What you are asked to do: Copy out exactly the stretch of the listing below that begins at the line containing "ATOM 249 N N" and ends at the line containing "ATOM 270 C CA", and copy nothing outside it.

**** Available data

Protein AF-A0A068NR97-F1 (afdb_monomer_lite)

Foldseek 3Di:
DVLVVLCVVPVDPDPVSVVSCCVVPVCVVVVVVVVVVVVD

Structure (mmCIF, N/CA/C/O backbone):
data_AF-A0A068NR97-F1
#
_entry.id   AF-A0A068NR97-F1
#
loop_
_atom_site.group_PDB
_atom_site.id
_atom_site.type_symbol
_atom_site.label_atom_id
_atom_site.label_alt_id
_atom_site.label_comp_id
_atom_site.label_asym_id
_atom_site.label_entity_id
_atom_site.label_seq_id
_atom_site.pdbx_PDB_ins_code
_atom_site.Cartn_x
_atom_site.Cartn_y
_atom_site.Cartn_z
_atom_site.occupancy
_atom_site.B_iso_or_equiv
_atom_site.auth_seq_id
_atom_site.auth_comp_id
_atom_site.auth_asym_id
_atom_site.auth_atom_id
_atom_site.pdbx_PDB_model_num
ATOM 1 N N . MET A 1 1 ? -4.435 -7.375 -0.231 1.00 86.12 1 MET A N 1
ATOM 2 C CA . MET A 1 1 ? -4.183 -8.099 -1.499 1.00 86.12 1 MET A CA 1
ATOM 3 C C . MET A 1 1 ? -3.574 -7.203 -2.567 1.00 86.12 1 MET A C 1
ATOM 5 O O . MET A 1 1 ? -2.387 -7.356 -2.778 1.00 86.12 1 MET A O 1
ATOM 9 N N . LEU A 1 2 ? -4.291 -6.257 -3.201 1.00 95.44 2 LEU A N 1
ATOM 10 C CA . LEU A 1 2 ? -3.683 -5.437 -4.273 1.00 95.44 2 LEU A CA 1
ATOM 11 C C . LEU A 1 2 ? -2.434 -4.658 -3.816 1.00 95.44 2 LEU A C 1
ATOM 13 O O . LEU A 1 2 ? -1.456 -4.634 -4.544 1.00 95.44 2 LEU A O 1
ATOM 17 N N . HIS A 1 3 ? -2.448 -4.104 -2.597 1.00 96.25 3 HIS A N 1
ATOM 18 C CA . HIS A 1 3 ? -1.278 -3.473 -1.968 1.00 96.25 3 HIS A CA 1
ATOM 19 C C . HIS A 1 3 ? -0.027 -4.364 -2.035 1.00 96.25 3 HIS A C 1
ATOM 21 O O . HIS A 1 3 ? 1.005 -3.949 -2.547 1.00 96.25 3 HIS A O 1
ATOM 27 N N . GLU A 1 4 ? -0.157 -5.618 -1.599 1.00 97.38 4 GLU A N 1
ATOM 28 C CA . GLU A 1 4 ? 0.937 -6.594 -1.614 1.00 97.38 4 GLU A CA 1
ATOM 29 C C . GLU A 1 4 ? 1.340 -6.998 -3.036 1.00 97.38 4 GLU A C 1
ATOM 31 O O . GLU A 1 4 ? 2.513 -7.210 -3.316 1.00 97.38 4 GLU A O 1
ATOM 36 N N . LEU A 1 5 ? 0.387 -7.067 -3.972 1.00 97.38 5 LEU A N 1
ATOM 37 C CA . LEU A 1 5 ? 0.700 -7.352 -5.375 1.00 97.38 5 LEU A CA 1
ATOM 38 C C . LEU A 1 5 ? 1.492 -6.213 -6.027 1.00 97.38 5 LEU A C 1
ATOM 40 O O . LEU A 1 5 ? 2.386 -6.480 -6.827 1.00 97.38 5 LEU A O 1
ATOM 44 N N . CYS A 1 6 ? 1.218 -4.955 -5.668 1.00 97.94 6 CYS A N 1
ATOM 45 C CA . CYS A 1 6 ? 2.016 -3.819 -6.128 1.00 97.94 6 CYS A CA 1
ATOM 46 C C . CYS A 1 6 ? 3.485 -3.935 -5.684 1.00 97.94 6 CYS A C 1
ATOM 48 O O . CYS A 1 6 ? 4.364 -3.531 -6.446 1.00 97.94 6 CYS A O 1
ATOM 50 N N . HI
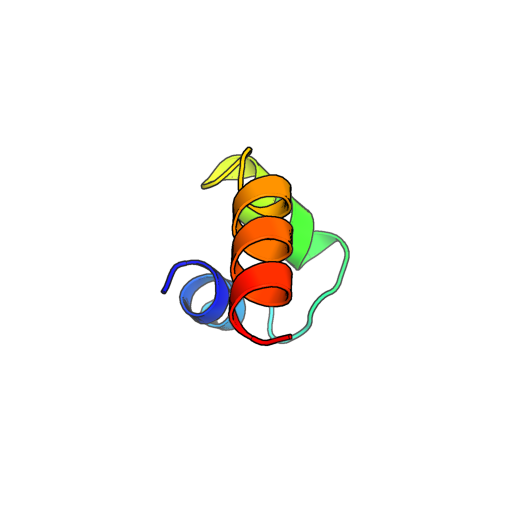S A 1 7 ? 3.766 -4.556 -4.530 1.00 98.00 7 HIS A N 1
ATOM 51 C CA . HIS A 1 7 ? 5.135 -4.784 -4.051 1.00 98.00 7 HIS A CA 1
ATOM 52 C C . HIS A 1 7 ? 5.964 -5.746 -4.911 1.00 98.00 7 HIS A C 1
ATOM 54 O O . HIS A 1 7 ? 7.191 -5.693 -4.860 1.00 98.00 7 HIS A O 1
ATOM 60 N N . LEU A 1 8 ? 5.331 -6.552 -5.771 1.00 97.94 8 LEU A N 1
ATOM 61 C CA . LEU A 1 8 ? 6.045 -7.374 -6.755 1.00 97.94 8 LEU A CA 1
ATOM 62 C C . LEU A 1 8 ? 6.695 -6.538 -7.872 1.00 97.94 8 LEU A C 1
ATOM 64 O O . LEU A 1 8 ? 7.638 -7.000 -8.507 1.00 97.94 8 LEU A O 1
ATOM 68 N N . LEU A 1 9 ? 6.186 -5.326 -8.127 1.00 98.00 9 LEU A N 1
ATOM 69 C CA . LEU A 1 9 ? 6.673 -4.424 -9.178 1.00 98.00 9 LEU A CA 1
ATOM 70 C C . LEU A 1 9 ? 7.398 -3.200 -8.609 1.00 98.00 9 LEU A C 1
ATOM 72 O O . LEU A 1 9 ? 8.370 -2.730 -9.197 1.00 98.00 9 LEU A O 1
ATOM 76 N N . VAL A 1 10 ? 6.915 -2.667 -7.484 1.00 98.38 10 VAL A N 1
ATOM 77 C CA . VAL A 1 10 ? 7.486 -1.501 -6.802 1.00 98.38 10 VAL A CA 1
ATOM 78 C C . VAL A 1 10 ? 7.677 -1.850 -5.323 1.00 98.38 10 VAL A C 1
ATOM 80 O O . VAL A 1 10 ? 6.701 -1.852 -4.572 1.00 98.38 10 VAL A O 1
ATOM 83 N N . PRO A 1 11 ? 8.913 -2.149 -4.883 1.00 97.50 11 PRO A N 1
ATOM 84 C CA . PRO A 1 11 ? 9.172 -2.663 -3.535 1.00 97.50 11 PRO A CA 1
ATOM 85 C C . PRO A 1 11 ? 8.808 -1.699 -2.400 1.00 97.50 11 PRO A C 1
ATOM 87 O O . PRO A 1 11 ? 8.575 -2.137 -1.279 1.00 97.50 11 PRO A O 1
ATOM 90 N N . ASP A 1 12 ? 8.760 -0.397 -2.677 1.00 98.19 12 ASP A N 1
ATOM 91 C CA . ASP A 1 12 ? 8.500 0.659 -1.699 1.00 98.19 12 ASP A CA 1
ATOM 9
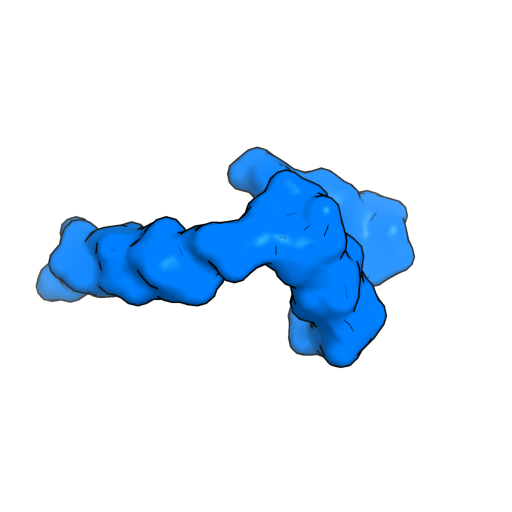2 C C . ASP A 1 12 ? 7.162 1.377 -1.942 1.00 98.19 12 ASP A C 1
ATOM 94 O O . ASP A 1 12 ? 6.497 1.183 -2.957 1.00 98.19 12 ASP A O 1
ATOM 98 N N . HIS A 1 13 ? 6.762 2.257 -1.020 1.00 97.94 13 HIS A N 1
ATOM 99 C CA . HIS A 1 13 ? 5.587 3.128 -1.174 1.00 97.94 13 HIS A CA 1
ATOM 100 C C . HIS A 1 13 ? 5.933 4.455 -1.869 1.00 97.94 13 HIS A C 1
ATOM 102 O O . HIS A 1 13 ? 5.521 5.531 -1.433 1.00 97.94 13 HIS A O 1
ATOM 108 N N . SER A 1 14 ? 6.724 4.415 -2.945 1.00 98.38 14 SER A N 1
ATOM 109 C CA . SER A 1 14 ? 7.049 5.607 -3.739 1.00 98.38 14 SER A CA 1
ATOM 110 C C . SER A 1 14 ? 5.869 6.100 -4.593 1.00 98.38 14 SER A C 1
ATOM 112 O O . SER A 1 14 ? 4.799 5.496 -4.681 1.00 98.38 14 SER A O 1
ATOM 114 N N . ARG A 1 15 ? 6.065 7.210 -5.321 1.00 98.25 15 ARG A N 1
ATOM 115 C CA . ARG A 1 15 ? 5.082 7.700 -6.309 1.00 98.25 15 ARG A CA 1
ATOM 116 C C . ARG A 1 15 ? 4.737 6.658 -7.380 1.00 98.25 15 ARG A C 1
ATOM 118 O O . ARG A 1 15 ? 3.634 6.692 -7.915 1.00 98.25 15 ARG A O 1
ATOM 125 N N . ALA A 1 16 ? 5.660 5.759 -7.729 1.00 98.12 16 ALA A N 1
ATOM 126 C CA . ALA A 1 16 ? 5.385 4.695 -8.693 1.00 98.12 16 ALA A CA 1
ATOM 127 C C . ALA A 1 16 ? 4.372 3.683 -8.138 1.00 98.12 16 ALA A C 1
ATOM 129 O O . ALA A 1 16 ? 3.431 3.330 -8.846 1.00 98.12 16 ALA A O 1
ATOM 130 N N . PHE A 1 17 ? 4.503 3.316 -6.862 1.00 98.56 17 PHE A N 1
ATOM 131 C CA . PHE A 1 17 ? 3.560 2.449 -6.162 1.00 98.56 17 PHE A CA 1
ATOM 132 C C . PHE A 1 17 ? 2.154 3.045 -6.152 1.00 98.56 17 PHE A C 1
ATOM 134 O O . PHE A 1 17 ? 1.204 2.396 -6.583 1.00 98.56 17 PHE A O 1
ATOM 141 N N . PHE A 1 18 ? 2.019 4.308 -5.733 1.00 97.94 18 PHE A N 1
ATOM 142 C CA . PHE A 1 18 ? 0.701 4.941 -5.667 1.00 97.94 18 PHE A CA 1
ATOM 143 C C . PHE A 1 18 ? 0.060 5.116 -7.043 1.00 97.94 18 PHE A C 1
ATOM 145 O O . PHE A 1 18 ? -1.143 4.937 -7.148 1.00 97.94 18 PHE A O 1
ATOM 152 N N . ARG A 1 19 ? 0.837 5.349 -8.111 1.00 98.00 19 ARG A N 1
ATOM 153 C CA . ARG A 1 19 ? 0.294 5.359 -9.482 1.00 98.00 19 ARG A CA 1
ATOM 154 C C . ARG A 1 19 ? -0.266 4.000 -9.908 1.00 98.00 19 ARG A C 1
ATOM 
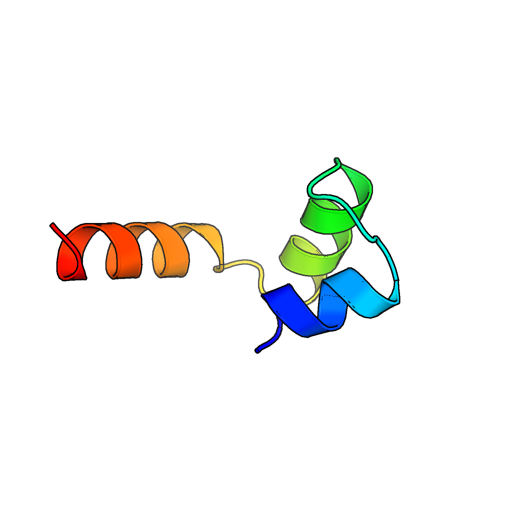156 O O . ARG A 1 19 ? -1.323 3.962 -10.529 1.00 98.00 19 ARG A O 1
ATOM 163 N N . LEU A 1 20 ? 0.420 2.901 -9.583 1.00 97.75 20 LEU A N 1
ATOM 164 C CA . LEU A 1 20 ? -0.091 1.550 -9.850 1.00 97.75 20 LEU A CA 1
ATOM 165 C C . LEU A 1 20 ? -1.361 1.273 -9.044 1.00 97.75 20 LEU A C 1
ATOM 167 O O . LEU A 1 20 ? -2.342 0.762 -9.581 1.00 97.75 20 LEU A O 1
ATOM 171 N N . LEU A 1 21 ? -1.350 1.645 -7.764 1.00 97.75 21 LEU A N 1
ATOM 172 C CA . LEU A 1 21 ? -2.489 1.448 -6.882 1.00 97.75 21 LEU A CA 1
ATOM 173 C C . LEU A 1 21 ? -3.698 2.291 -7.320 1.00 97.75 21 LEU A C 1
ATOM 175 O O . LEU A 1 21 ? -4.794 1.750 -7.392 1.00 97.75 21 LEU A O 1
ATOM 179 N N . ASP A 1 22 ? -3.499 3.561 -7.686 1.00 97.62 22 ASP A N 1
ATOM 180 C CA . ASP A 1 22 ? -4.540 4.456 -8.215 1.00 97.62 22 ASP A CA 1
ATOM 181 C C . ASP A 1 22 ? -5.143 3.911 -9.522 1.00 97.62 22 ASP A C 1
ATOM 183 O O . ASP A 1 22 ? -6.356 3.963 -9.712 1.00 97.62 22 ASP A O 1
ATOM 187 N N . GLY A 1 23 ? -4.317 3.351 -10.415 1.00 97.56 23 GLY A N 1
ATOM 188 C CA . GLY A 1 23 ? -4.776 2.812 -11.699 1.00 97.56 23 GLY A CA 1
ATOM 189 C C . GLY A 1 23 ? -5.644 1.554 -11.581 1.00 97.56 23 GLY A C 1
ATOM 190 O O . GLY A 1 23 ? -6.537 1.346 -12.401 1.00 97.56 23 GLY A O 1
ATOM 191 N N . HIS A 1 24 ? -5.407 0.722 -10.564 1.00 97.44 24 HIS A N 1
ATOM 192 C CA . HIS A 1 24 ? -6.127 -0.543 -10.369 1.00 97.44 24 HIS A CA 1
ATOM 193 C C . HIS A 1 24 ? -7.163 -0.507 -9.230 1.00 97.44 24 HIS A C 1
ATOM 195 O O . HIS A 1 24 ? -8.057 -1.352 -9.190 1.00 97.44 24 HIS A O 1
ATOM 201 N N . MET A 1 25 ? -7.059 0.446 -8.302 1.00 97.06 25 MET A N 1
ATOM 202 C CA . MET A 1 25 ? -7.981 0.652 -7.181 1.00 97.06 25 MET
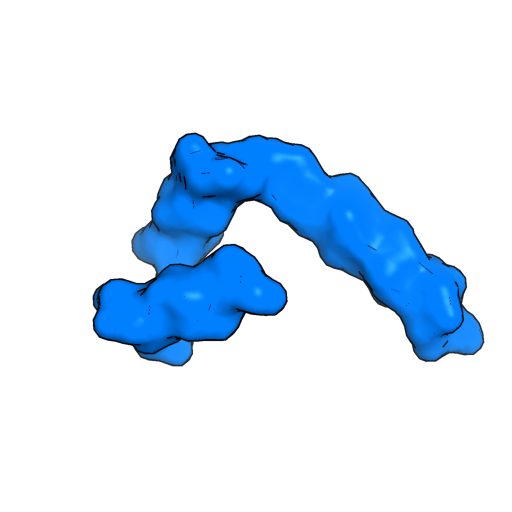 A CA 1
ATOM 203 C C . MET A 1 25 ? -8.081 2.149 -6.852 1.00 97.06 25 MET A C 1
ATOM 205 O O . MET A 1 25 ? -7.529 2.592 -5.849 1.00 97.06 25 MET A O 1
ATOM 209 N N . PRO A 1 26 ? -8.796 2.946 -7.660 1.00 96.69 26 PRO A N 1
ATOM 210 C CA . PRO A 1 26 ? -8.872 4.401 -7.480 1.00 96.69 26 PRO A CA 1
ATOM 211 C C . PRO A 1 26 ? -9.487 4.834 -6.135 1.00 96.69 26 PRO A C 1
ATOM 213 O O . PRO A 1 26 ? -9.244 5.944 -5.670 1.00 96.69 26 PRO A O 1
ATOM 216 N N . ASP A 1 27 ? -10.240 3.953 -5.471 1.00 97.88 27 ASP A N 1
ATOM 217 C CA . ASP A 1 27 ? -10.875 4.169 -4.167 1.00 97.88 27 ASP A CA 1
ATOM 218 C C . ASP A 1 27 ? -10.028 3.681 -2.969 1.00 97.88 27 ASP A C 1
ATOM 220 O O . ASP A 1 27 ? -10.505 3.635 -1.830 1.00 97.88 27 ASP A O 1
ATOM 224 N N . TRP A 1 28 ? -8.752 3.314 -3.172 1.00 96.56 28 TRP A N 1
ATOM 225 C CA . TRP A 1 28 ? -7.911 2.737 -2.109 1.00 96.56 28 TRP A CA 1
ATOM 226 C C . TRP A 1 28 ? -7.763 3.651 -0.885 1.00 96.56 28 TRP A C 1
ATOM 228 O O . TRP A 1 28 ? -7.609 3.157 0.234 1.00 96.56 28 TRP A O 1
ATOM 238 N N . ARG A 1 29 ? -7.829 4.975 -1.076 1.00 96.56 29 ARG A N 1
ATOM 239 C CA . ARG A 1 29 ? -7.722 5.965 0.006 1.00 96.56 29 ARG A CA 1
ATOM 240 C C . ARG A 1 29 ? -8.887 5.851 0.982 1.00 96.56 29 ARG A C 1
ATOM 242 O O . ARG A 1 29 ? -8.662 5.781 2.186 1.00 96.56 29 ARG A O 1
ATOM 249 N N . GLU A 1 30 ? -10.112 5.750 0.473 1.00 97.62 30 GLU A N 1
ATOM 250 C CA . GLU A 1 30 ? -11.315 5.587 1.297 1.00 97.62 30 GLU A CA 1
ATOM 251 C C . GLU A 1 30 ? -11.305 4.240 2.022 1.00 97.62 30 GLU A C 1
ATOM 253 O O . GLU A 1 30 ? -11.614 4.164 3.213 1.00 97.62 30 GLU A O 1
ATOM 258 N N . ARG A 1 31 ? -10.866 3.178 1.334 1.00 95.94 31 ARG A N 1
ATOM 259 C CA . ARG A 1 31 ? -10.689 1.849 1.938 1.00 95.94 31 ARG A CA 1
ATOM 260 C C . ARG A 1 31 ? -9.661 1.869 3.068 1.00 95.94 31 ARG A C 1
ATOM 262 O O . ARG A 1 31 ? -9.929 1.301 4.124 1.00 95.94 31 ARG A O 1
ATOM 269 N N . LYS A 1 32 ? -8.521 2.543 2.870 1.00 95.31 32 LYS A N 1
ATOM 270 C CA . LYS A 1 32 ? -7.482 2.715 3.896 1.00 95.31 32 LYS A CA 1
ATOM 271 C C . LYS A 1 32 ? -8.032 3.462 5.104 1.00 95.31 32 LYS A C 1
ATOM 273 O O . LYS A 1 32 ? -7.928 2.955 6.212 1.00 95.31 32 LYS A O 1
ATOM 278 N N . THR A 1 33 ? -8.697 4.597 4.891 1.00 97.06 33 THR A N 1
ATOM 279 C CA . THR A 1 33 ? -9.316 5.366 5.979 1.00 97.06 33 THR A CA 1
ATOM 280 C C . THR A 1 33 ? -10.369 4.553 6.731 1.00 97.06 33 THR A C 1
ATOM 282 O O . THR A 1 33 ? -10.430 4.608 7.956 1.00 97.06 33 THR A O 1
ATOM 285 N N . ARG A 1 34 ? -11.199 3.768 6.033 1.00 97.25 34 ARG A N 1
ATOM 286 C CA . ARG A 1 34 ? -12.166 2.876 6.685 1.00 97.25 34 ARG A CA 1
ATOM 287 C C . ARG A 1 34 ? -11.470 1.813 7.534 1.00 97.25 34 ARG A C 1
ATOM 289 O O . ARG A 1 34 ? -11.927 1.553 8.640 1.00 97.25 34 ARG A O 1
ATOM 296 N N . LEU A 1 35 ? -10.390 1.215 7.033 1.00 95.31 35 LEU A N 1
ATOM 297 C CA . LEU A 1 35 ? -9.611 0.224 7.773 1.00 95.31 35 LEU A CA 1
ATOM 298 C C . LEU A 1 35 ? -8.964 0.837 9.021 1.00 95.31 35 LEU A C 1
ATOM 300 O O . LEU A 1 35 ? -9.081 0.267 10.097 1.00 95.31 35 LEU A O 1
ATOM 304 N N . GLU A 1 36 ? -8.358 2.018 8.899 1.00 95.94 36 GLU A N 1
ATOM 305 C CA . GLU A 1 36 ? -7.765 2.748 10.027 1.00 95.94 36 GLU A CA 1
ATOM 306 C C . GLU A 1 36 ? -8.804 3.061 11.112 1.00 95.94 36 GLU A C 1
ATOM 308 O O . GLU A 1 36 ? -8.514 2.906 12.291 1.00 95.94 36 GLU A O 1
ATOM 313 N N . ARG A 1 37 ? -10.037 3.420 10.728 1.00 96.81 37 ARG A N 1
ATOM 314 C CA . ARG A 1 37 ? -11.145 3.638 11.677 1.00 96.81 37 ARG A CA 1
ATOM 315 C C . ARG A 1 37 ? -11.628 2.368 12.376 1.00 96.81 37 ARG A C 1
ATOM 317 O O . ARG A 1 37 ? -12.152 2.470 13.473 1.00 96.81 37 ARG A O 1
ATOM 324 N N . LEU A 1 38 ? -11.526 1.206 11.730 1.00 96.12 38 LEU A N 1
ATOM 325 C CA . LEU A 1 38 ? -11.907 -0.080 12.328 1.00 96.12 38 LEU A CA 1
ATOM 326 C C . LEU A 1 38 ? -10.831 -0.632 13.272 1.00 96.12 38 LEU A C 1
ATOM 328 O O . LEU A 1 38 ? -11.140 -1.483 14.098 1.00 96.12 38 LEU A O 1
ATOM 332 N N . LEU A 1 39 ? -9.582 -0.1
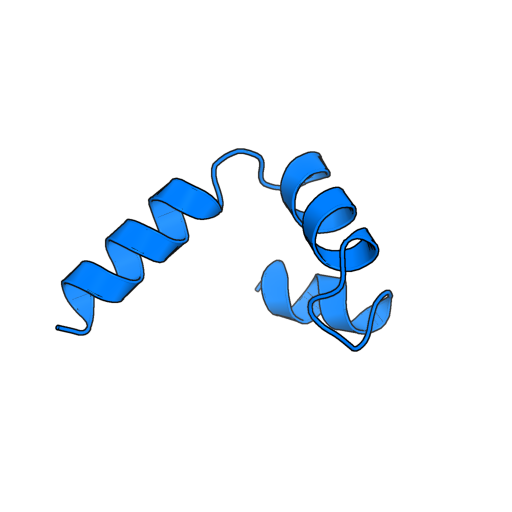98 13.099 1.00 92.31 39 LEU A N 1
ATOM 333 C CA . LEU A 1 39 ? -8.431 -0.603 13.911 1.00 92.31 39 LEU A CA 1
ATOM 334 C C . LEU A 1 39 ? -8.110 0.392 15.041 1.00 92.31 39 LEU A C 1
ATOM 336 O O . LEU A 1 39 ? -7.144 0.169 15.770 1.00 92.31 39 LEU A O 1
ATOM 340 N N . ALA A 1 40 ? -8.881 1.478 15.150 1.00 75.44 40 ALA A N 1
ATOM 341 C CA . ALA A 1 40 ? -8.828 2.450 16.241 1.00 75.44 40 ALA A CA 1
ATOM 342 C C . ALA A 1 40 ? -9.643 1.962 17.446 1.00 75.44 40 ALA A C 1
ATOM 344 O O . ALA A 1 40 ? -9.179 2.201 18.583 1.00 75.44 40 ALA A O 1
#

Radius of gyration: 10.68 Å; chains: 1; bounding box: 21×16×28 Å

Sequence (40 aa):
MLHELCHLLVPDHSRAFFRLLDGHMPDWRERKTRLERLLA

InterPro domains:
  IPR002725 YgjP-like, metallopeptidase domain [PF01863] (2-37)

pLDDT: mean 96.34, std 3.94, range [75.44, 98.56]

Organism: NCBI:txid661478

Secondary structure (DSS
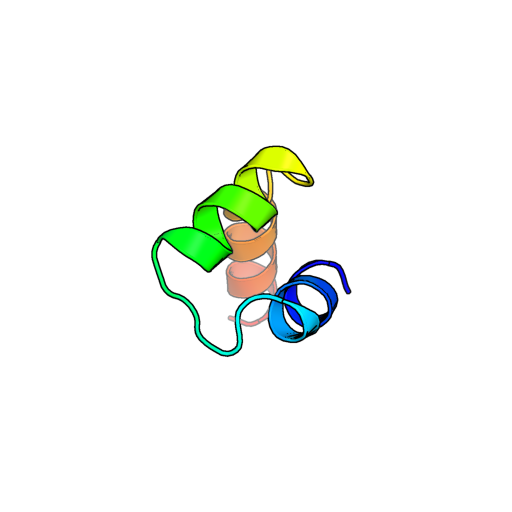P, 8-state):
-HHHHHTTT-SSSSHHHHHHHHHH-TTHHHHHHHHHHH--

********

Exercise answer:
ATOM 249 N N . GLU A 1 30 ? -10.112 5.750 0.473 1.00 97.62 30 GLU A N 1
ATOM 250 C CA . GLU A 1 30 ? -11.315 5.587 1.297 1.00 97.62 30 GLU A CA 1
ATOM 251 C C . GLU A 1 30 ? -11.305 4.240 2.022 1.00 97.62 30 GLU A C 1
ATOM 253 O O . GLU A 1 30 ? -11.614 4.164 3.213 1.00 97.62 30 GLU A O 1
ATOM 258 N N . ARG A 1 31 ? -10.866 3.178 1.334 1.00 95.94 31 ARG A N 1
ATOM 259 C CA . ARG A 1 31 ? -10.689 1.849 1.938 1.00 95.94 31 ARG A CA 1
ATOM 260 C C . ARG A 1 31 ? -9.661 1.869 3.068 1.00 95.94 31 ARG A C 1
ATOM 262 O O . ARG A 1 31 ? -9.929 1.301 4.124 1.00 95.94 31 ARG A O 1
ATOM 269 N N . LYS A 1 32 ? -8.521 2.543 2.870 1.00 95.31 32 LYS A N 1
ATOM 270 C CA . LYS A 1 32 ? -7.482 2.715 3.896 1.00 95.31 32 LYS A CA 1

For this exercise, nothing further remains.